#### ENTRIES SUPPLIED

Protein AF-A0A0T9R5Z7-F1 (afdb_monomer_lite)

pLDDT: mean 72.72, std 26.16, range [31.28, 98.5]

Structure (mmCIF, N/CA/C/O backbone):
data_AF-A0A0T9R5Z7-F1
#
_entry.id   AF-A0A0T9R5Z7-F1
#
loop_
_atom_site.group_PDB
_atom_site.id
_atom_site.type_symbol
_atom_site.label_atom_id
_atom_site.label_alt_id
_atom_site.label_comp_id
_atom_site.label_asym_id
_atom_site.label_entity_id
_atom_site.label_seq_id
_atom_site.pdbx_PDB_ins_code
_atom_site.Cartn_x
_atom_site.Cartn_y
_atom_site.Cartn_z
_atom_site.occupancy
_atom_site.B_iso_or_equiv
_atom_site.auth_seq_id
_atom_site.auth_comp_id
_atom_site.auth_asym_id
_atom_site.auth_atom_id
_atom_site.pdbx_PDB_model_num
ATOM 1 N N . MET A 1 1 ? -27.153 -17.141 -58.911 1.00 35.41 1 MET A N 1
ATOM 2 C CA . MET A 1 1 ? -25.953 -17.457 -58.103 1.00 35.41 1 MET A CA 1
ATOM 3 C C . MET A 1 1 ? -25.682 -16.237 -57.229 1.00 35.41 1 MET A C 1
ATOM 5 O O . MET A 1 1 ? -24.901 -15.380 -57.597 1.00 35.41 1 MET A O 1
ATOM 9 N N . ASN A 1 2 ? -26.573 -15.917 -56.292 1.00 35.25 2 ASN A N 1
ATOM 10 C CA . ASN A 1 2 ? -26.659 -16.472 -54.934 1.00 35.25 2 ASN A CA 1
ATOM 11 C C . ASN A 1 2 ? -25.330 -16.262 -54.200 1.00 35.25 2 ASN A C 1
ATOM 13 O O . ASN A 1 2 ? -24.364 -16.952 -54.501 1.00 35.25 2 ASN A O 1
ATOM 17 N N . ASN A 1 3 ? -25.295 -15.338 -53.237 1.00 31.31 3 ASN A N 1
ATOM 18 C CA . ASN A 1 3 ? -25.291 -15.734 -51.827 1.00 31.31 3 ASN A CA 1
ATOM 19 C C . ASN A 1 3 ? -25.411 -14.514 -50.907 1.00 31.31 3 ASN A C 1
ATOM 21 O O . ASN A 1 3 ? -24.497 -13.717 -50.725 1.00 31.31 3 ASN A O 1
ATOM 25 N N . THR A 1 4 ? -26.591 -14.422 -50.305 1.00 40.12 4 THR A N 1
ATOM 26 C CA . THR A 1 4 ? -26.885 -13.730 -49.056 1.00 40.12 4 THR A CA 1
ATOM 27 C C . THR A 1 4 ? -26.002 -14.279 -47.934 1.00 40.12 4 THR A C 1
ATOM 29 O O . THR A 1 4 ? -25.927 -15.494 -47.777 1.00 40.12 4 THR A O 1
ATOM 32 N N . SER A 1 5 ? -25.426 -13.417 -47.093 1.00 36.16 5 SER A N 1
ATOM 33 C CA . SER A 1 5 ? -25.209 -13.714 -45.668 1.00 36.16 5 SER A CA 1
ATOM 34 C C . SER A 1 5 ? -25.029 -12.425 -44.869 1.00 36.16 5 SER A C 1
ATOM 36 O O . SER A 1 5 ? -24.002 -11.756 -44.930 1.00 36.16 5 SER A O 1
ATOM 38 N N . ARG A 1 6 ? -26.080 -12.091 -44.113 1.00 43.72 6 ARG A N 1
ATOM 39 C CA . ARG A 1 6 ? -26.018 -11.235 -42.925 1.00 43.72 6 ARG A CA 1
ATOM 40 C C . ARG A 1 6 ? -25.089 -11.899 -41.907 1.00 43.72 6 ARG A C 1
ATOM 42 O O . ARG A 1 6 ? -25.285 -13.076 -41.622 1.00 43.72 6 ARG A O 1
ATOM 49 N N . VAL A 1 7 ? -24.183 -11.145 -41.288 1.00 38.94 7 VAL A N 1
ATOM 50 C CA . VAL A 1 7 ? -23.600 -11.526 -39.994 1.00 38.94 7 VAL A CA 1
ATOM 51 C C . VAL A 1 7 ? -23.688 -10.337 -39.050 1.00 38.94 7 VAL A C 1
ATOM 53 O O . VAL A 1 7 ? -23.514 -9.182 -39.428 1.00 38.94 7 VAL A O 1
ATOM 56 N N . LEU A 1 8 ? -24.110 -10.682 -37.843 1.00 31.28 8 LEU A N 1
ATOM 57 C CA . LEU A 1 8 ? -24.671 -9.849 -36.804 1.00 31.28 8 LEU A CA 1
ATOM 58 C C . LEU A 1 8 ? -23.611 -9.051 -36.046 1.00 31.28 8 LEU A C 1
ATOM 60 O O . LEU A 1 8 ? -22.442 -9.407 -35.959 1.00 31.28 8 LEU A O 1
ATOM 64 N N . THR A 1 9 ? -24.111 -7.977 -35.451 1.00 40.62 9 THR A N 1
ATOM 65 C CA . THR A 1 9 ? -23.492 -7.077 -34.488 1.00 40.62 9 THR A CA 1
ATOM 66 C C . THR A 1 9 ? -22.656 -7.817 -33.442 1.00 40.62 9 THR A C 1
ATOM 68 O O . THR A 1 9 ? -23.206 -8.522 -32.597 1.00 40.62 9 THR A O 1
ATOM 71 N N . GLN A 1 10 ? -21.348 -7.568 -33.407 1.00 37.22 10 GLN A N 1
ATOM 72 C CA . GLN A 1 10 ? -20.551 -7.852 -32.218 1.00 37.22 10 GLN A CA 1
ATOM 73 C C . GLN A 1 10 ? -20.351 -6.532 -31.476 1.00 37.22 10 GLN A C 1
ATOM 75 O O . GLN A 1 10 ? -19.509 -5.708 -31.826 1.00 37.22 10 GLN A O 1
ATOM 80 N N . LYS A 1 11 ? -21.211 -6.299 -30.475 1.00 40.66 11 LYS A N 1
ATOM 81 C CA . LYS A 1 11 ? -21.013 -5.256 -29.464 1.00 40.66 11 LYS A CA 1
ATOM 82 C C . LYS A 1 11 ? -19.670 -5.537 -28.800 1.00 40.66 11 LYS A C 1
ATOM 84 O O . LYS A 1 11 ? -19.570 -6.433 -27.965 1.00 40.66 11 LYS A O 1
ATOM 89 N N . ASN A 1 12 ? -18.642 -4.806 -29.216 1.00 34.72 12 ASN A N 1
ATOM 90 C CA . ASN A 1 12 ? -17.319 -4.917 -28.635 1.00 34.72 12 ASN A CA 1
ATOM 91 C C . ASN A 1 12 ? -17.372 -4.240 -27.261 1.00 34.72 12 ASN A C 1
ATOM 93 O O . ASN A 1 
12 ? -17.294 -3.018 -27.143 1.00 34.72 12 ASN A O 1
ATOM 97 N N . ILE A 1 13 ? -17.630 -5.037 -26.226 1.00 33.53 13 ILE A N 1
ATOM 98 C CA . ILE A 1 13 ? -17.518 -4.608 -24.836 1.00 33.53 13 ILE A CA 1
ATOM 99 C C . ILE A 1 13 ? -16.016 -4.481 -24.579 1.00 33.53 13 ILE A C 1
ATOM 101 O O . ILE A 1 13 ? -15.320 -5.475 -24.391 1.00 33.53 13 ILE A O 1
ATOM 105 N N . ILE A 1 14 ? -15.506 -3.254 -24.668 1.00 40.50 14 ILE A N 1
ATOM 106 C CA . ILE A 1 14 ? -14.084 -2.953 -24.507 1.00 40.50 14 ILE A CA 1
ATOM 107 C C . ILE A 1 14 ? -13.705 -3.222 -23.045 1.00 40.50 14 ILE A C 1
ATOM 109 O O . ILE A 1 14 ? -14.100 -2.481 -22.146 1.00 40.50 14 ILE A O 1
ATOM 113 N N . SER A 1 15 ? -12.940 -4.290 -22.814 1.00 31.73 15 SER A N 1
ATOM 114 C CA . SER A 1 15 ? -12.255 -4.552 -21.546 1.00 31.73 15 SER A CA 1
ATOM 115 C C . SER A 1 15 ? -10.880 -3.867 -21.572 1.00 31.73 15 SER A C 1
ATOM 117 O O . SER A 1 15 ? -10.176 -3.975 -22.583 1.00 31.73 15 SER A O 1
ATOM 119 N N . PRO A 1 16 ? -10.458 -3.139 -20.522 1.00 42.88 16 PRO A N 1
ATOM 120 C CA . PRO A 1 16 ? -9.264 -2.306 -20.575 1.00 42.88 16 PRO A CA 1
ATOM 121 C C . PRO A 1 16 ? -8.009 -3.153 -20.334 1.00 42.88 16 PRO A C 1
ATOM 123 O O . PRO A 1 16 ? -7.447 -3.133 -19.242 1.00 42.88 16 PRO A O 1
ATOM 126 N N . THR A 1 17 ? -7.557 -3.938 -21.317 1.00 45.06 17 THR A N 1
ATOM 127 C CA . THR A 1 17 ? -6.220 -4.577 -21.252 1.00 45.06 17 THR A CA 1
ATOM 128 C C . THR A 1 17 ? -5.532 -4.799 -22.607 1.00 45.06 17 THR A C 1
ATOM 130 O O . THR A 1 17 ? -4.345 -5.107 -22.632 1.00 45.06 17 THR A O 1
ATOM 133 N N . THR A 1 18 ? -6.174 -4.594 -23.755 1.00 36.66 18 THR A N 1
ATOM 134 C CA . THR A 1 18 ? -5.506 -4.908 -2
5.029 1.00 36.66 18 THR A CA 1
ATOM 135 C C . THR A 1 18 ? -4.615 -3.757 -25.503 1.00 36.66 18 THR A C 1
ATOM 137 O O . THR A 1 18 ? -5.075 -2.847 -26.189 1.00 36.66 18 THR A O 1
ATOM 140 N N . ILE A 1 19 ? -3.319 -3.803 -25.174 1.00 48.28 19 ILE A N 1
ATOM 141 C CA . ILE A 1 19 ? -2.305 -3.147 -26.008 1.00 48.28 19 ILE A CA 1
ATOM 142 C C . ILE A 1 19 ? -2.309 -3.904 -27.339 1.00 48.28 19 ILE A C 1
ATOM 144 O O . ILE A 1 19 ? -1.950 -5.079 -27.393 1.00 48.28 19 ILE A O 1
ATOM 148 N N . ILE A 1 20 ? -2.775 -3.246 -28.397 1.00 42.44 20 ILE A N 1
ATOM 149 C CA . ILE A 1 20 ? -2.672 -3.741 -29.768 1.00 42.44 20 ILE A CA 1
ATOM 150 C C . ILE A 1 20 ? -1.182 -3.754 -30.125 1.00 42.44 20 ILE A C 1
--
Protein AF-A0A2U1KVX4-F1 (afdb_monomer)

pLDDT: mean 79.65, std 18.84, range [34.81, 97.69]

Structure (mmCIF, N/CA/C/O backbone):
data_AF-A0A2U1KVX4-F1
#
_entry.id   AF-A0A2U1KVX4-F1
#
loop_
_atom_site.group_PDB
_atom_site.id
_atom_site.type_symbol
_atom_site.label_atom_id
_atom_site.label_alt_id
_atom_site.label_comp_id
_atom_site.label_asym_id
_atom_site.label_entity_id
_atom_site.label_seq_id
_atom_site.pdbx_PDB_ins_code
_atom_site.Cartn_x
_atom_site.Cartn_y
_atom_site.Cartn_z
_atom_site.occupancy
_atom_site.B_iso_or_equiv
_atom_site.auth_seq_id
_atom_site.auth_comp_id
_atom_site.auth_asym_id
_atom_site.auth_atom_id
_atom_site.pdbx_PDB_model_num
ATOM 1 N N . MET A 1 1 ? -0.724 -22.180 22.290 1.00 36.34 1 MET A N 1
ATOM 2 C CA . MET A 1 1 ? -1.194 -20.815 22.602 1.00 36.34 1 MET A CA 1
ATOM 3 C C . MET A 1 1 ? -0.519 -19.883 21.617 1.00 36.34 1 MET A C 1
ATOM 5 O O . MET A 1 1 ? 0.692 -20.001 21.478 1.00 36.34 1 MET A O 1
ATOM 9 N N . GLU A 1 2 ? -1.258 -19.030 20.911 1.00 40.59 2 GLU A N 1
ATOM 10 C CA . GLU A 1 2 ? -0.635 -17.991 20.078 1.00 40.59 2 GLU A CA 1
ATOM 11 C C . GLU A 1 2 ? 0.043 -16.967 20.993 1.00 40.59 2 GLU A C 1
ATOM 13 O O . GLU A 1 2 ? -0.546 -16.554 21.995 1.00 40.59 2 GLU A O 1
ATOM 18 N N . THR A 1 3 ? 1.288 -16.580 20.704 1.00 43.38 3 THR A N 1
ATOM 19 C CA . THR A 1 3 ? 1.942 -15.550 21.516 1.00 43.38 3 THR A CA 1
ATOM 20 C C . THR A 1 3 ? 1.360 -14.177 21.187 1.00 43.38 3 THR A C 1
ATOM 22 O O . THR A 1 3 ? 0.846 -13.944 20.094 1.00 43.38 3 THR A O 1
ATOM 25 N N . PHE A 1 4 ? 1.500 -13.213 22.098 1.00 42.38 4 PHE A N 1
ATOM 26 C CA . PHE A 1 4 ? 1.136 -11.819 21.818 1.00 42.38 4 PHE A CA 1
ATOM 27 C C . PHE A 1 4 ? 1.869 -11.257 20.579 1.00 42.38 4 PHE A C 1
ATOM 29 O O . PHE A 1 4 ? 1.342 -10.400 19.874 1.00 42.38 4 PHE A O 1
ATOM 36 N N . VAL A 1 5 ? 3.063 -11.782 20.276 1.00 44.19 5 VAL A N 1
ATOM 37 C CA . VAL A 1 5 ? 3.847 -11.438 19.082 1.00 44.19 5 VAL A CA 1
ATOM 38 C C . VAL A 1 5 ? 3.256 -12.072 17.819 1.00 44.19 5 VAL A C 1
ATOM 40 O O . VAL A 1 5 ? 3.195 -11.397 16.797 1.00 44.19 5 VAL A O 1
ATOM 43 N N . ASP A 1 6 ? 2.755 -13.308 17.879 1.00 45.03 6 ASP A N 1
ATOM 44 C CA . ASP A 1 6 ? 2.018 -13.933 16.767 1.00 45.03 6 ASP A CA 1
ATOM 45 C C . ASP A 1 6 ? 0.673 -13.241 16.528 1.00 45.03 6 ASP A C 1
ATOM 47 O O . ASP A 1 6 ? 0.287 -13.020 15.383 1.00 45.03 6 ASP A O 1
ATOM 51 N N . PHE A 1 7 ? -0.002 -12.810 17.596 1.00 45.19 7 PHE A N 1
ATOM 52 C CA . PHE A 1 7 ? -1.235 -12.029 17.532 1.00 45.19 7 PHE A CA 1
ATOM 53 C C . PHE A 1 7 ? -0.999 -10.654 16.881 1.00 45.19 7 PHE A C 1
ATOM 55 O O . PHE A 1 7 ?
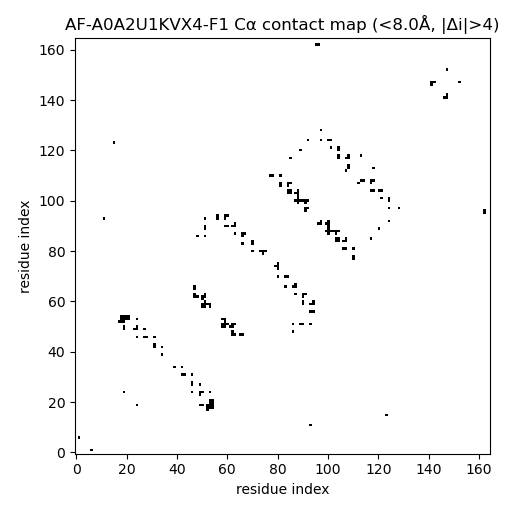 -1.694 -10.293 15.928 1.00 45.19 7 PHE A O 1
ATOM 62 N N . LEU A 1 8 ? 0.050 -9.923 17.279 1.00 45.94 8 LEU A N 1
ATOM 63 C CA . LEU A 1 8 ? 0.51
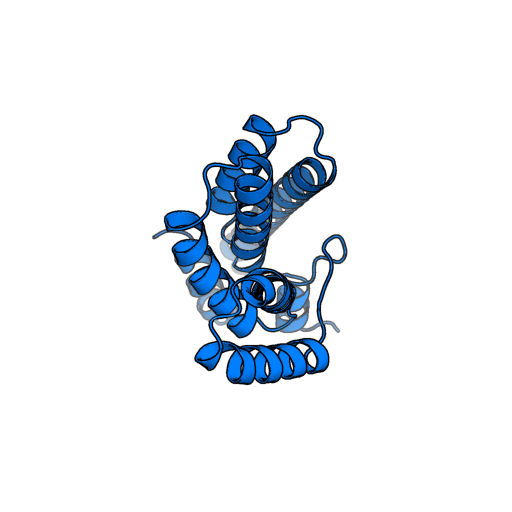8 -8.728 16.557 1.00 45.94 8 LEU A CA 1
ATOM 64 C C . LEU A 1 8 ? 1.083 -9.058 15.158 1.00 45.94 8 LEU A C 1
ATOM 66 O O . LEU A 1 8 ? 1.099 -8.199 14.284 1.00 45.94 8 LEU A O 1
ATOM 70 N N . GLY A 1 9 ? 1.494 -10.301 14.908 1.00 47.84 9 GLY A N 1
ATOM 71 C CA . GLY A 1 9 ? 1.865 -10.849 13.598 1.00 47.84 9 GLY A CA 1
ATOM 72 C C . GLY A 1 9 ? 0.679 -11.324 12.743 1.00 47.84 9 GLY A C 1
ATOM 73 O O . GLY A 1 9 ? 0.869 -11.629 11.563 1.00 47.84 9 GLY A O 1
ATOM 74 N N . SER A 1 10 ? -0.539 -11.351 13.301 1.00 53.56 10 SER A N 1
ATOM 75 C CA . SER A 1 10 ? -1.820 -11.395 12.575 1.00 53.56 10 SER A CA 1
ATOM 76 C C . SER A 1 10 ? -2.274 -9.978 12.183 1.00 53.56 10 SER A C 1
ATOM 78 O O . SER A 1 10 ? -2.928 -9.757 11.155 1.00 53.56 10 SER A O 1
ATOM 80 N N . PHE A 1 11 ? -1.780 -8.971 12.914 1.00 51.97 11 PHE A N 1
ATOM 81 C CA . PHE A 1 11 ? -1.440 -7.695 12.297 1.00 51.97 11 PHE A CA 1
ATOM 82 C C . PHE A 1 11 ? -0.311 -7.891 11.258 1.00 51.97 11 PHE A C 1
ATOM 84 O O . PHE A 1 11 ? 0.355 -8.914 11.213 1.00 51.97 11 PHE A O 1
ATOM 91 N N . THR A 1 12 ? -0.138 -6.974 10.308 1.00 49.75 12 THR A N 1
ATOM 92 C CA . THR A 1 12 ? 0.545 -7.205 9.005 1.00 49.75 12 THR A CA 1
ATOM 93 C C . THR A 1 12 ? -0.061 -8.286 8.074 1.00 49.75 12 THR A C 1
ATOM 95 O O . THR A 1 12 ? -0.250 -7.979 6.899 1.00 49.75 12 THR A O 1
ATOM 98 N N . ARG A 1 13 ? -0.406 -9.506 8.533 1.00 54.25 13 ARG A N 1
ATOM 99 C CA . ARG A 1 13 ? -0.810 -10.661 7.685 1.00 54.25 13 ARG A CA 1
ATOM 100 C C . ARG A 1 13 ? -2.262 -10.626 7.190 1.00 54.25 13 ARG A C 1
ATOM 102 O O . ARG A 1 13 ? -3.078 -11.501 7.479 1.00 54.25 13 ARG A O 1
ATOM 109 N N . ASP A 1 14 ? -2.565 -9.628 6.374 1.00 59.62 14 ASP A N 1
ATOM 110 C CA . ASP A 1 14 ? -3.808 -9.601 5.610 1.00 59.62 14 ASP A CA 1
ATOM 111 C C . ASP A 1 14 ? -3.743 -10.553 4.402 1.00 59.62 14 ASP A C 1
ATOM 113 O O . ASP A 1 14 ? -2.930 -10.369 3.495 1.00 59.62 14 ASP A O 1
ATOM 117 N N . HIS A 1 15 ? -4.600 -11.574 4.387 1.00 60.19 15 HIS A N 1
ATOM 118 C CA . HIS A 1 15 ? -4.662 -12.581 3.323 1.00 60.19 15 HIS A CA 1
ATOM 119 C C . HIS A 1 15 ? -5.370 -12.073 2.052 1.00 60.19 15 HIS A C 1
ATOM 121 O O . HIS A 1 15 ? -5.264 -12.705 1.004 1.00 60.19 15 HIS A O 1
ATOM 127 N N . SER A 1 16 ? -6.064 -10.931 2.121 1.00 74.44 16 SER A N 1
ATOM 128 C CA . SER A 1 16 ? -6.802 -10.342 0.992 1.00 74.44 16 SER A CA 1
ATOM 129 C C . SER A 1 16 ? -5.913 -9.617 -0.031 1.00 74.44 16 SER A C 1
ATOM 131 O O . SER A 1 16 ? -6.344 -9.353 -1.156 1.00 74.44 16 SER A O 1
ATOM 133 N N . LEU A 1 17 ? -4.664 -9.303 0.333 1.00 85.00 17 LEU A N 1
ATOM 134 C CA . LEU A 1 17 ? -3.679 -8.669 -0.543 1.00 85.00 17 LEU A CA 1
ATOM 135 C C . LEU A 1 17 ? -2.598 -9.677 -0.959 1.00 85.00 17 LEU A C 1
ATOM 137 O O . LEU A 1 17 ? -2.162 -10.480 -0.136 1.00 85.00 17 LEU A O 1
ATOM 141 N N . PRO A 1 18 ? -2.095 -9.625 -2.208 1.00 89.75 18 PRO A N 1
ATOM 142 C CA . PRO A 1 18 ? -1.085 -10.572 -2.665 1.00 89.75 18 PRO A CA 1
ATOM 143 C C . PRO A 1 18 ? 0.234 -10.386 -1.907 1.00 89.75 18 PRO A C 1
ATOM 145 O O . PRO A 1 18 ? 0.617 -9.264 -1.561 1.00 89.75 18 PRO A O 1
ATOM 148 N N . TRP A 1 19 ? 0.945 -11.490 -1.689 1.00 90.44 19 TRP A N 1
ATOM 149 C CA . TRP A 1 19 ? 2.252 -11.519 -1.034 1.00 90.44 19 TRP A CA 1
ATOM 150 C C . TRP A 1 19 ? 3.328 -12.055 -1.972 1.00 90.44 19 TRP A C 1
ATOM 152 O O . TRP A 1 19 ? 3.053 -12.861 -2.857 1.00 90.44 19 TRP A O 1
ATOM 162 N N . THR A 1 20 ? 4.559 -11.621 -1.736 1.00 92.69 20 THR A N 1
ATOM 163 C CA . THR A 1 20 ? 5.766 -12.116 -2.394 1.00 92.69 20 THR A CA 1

#### YOUR OBJECTIVE
Where the listing above reaches the line that contains "Protein AF-A0A0T9R5Z7-F1 (afdb_monomer_lite)", start retyping, and finish with the line that contains "ATOM 17 N N"; reproduce those lines exactly and no others.

#### SOLUTION FOR THIS TASK
Protein AF-A0A0T9R5Z7-F1 (afdb_monomer_lite)

pLDDT: mean 72.72, std 26.16, range [31.28, 98.5]

Structure (mmCIF, N/CA/C/O backbone):
data_AF-A0A0T9R5Z7-F1
#
_entry.id   AF-A0A0T9R5Z7-F1
#
loop_
_atom_site.group_PDB
_atom_site.id
_atom_site.type_symbol
_atom_site.label_atom_id
_atom_site.label_alt_id
_atom_site.label_comp_id
_atom_site.label_asym_id
_atom_site.label_entity_id
_atom_site.label_seq_id
_atom_site.pdbx_PDB_ins_code
_atom_site.Cartn_x
_atom_site.Cartn_y
_atom_site.Cartn_z
_atom_site.occupancy
_atom_site.B_iso_or_equiv
_atom_site.auth_seq_id
_atom_site.auth_comp_id
_atom_site.auth_asym_id
_atom_site.auth_atom_id
_atom_site.pdbx_PDB_model_num
ATOM 1 N N . MET A 1 1 ? -27.153 -17.141 -58.911 1.00 35.41 1 MET A N 1
ATOM 2 C CA . MET A 1 1 ? -25.953 -17.457 -58.103 1.00 35.41 1 MET A CA 1
ATOM 3 C C . MET A 1 1 ? -25.682 -16.237 -57.229 1.00 35.41 1 MET A C 1
ATOM 5 O O . MET A 1 1 ? -24.901 -15.380 -57.597 1.00 35.41 1 MET A O 1
ATOM 9 N N . ASN A 1 2 ? -26.573 -15.917 -56.292 1.00 35.25 2 ASN A N 1
ATOM 10 C CA . ASN A 1 2 ? -26.659 -16.472 -54.934 1.00 35.25 2 ASN A CA 1
ATOM 11 C C . ASN A 1 2 ? -25.330 -16.262 -54.200 1.00 35.25 2 ASN A C 1
ATOM 13 O O . ASN A 1 2 ? -24.364 -16.952 -54.501 1.00 35.25 2 ASN A O 1
ATOM 17 N N . ASN A 1 3 ? -25.295 -15.338 -53.237 1.00 31.31 3 ASN A N 1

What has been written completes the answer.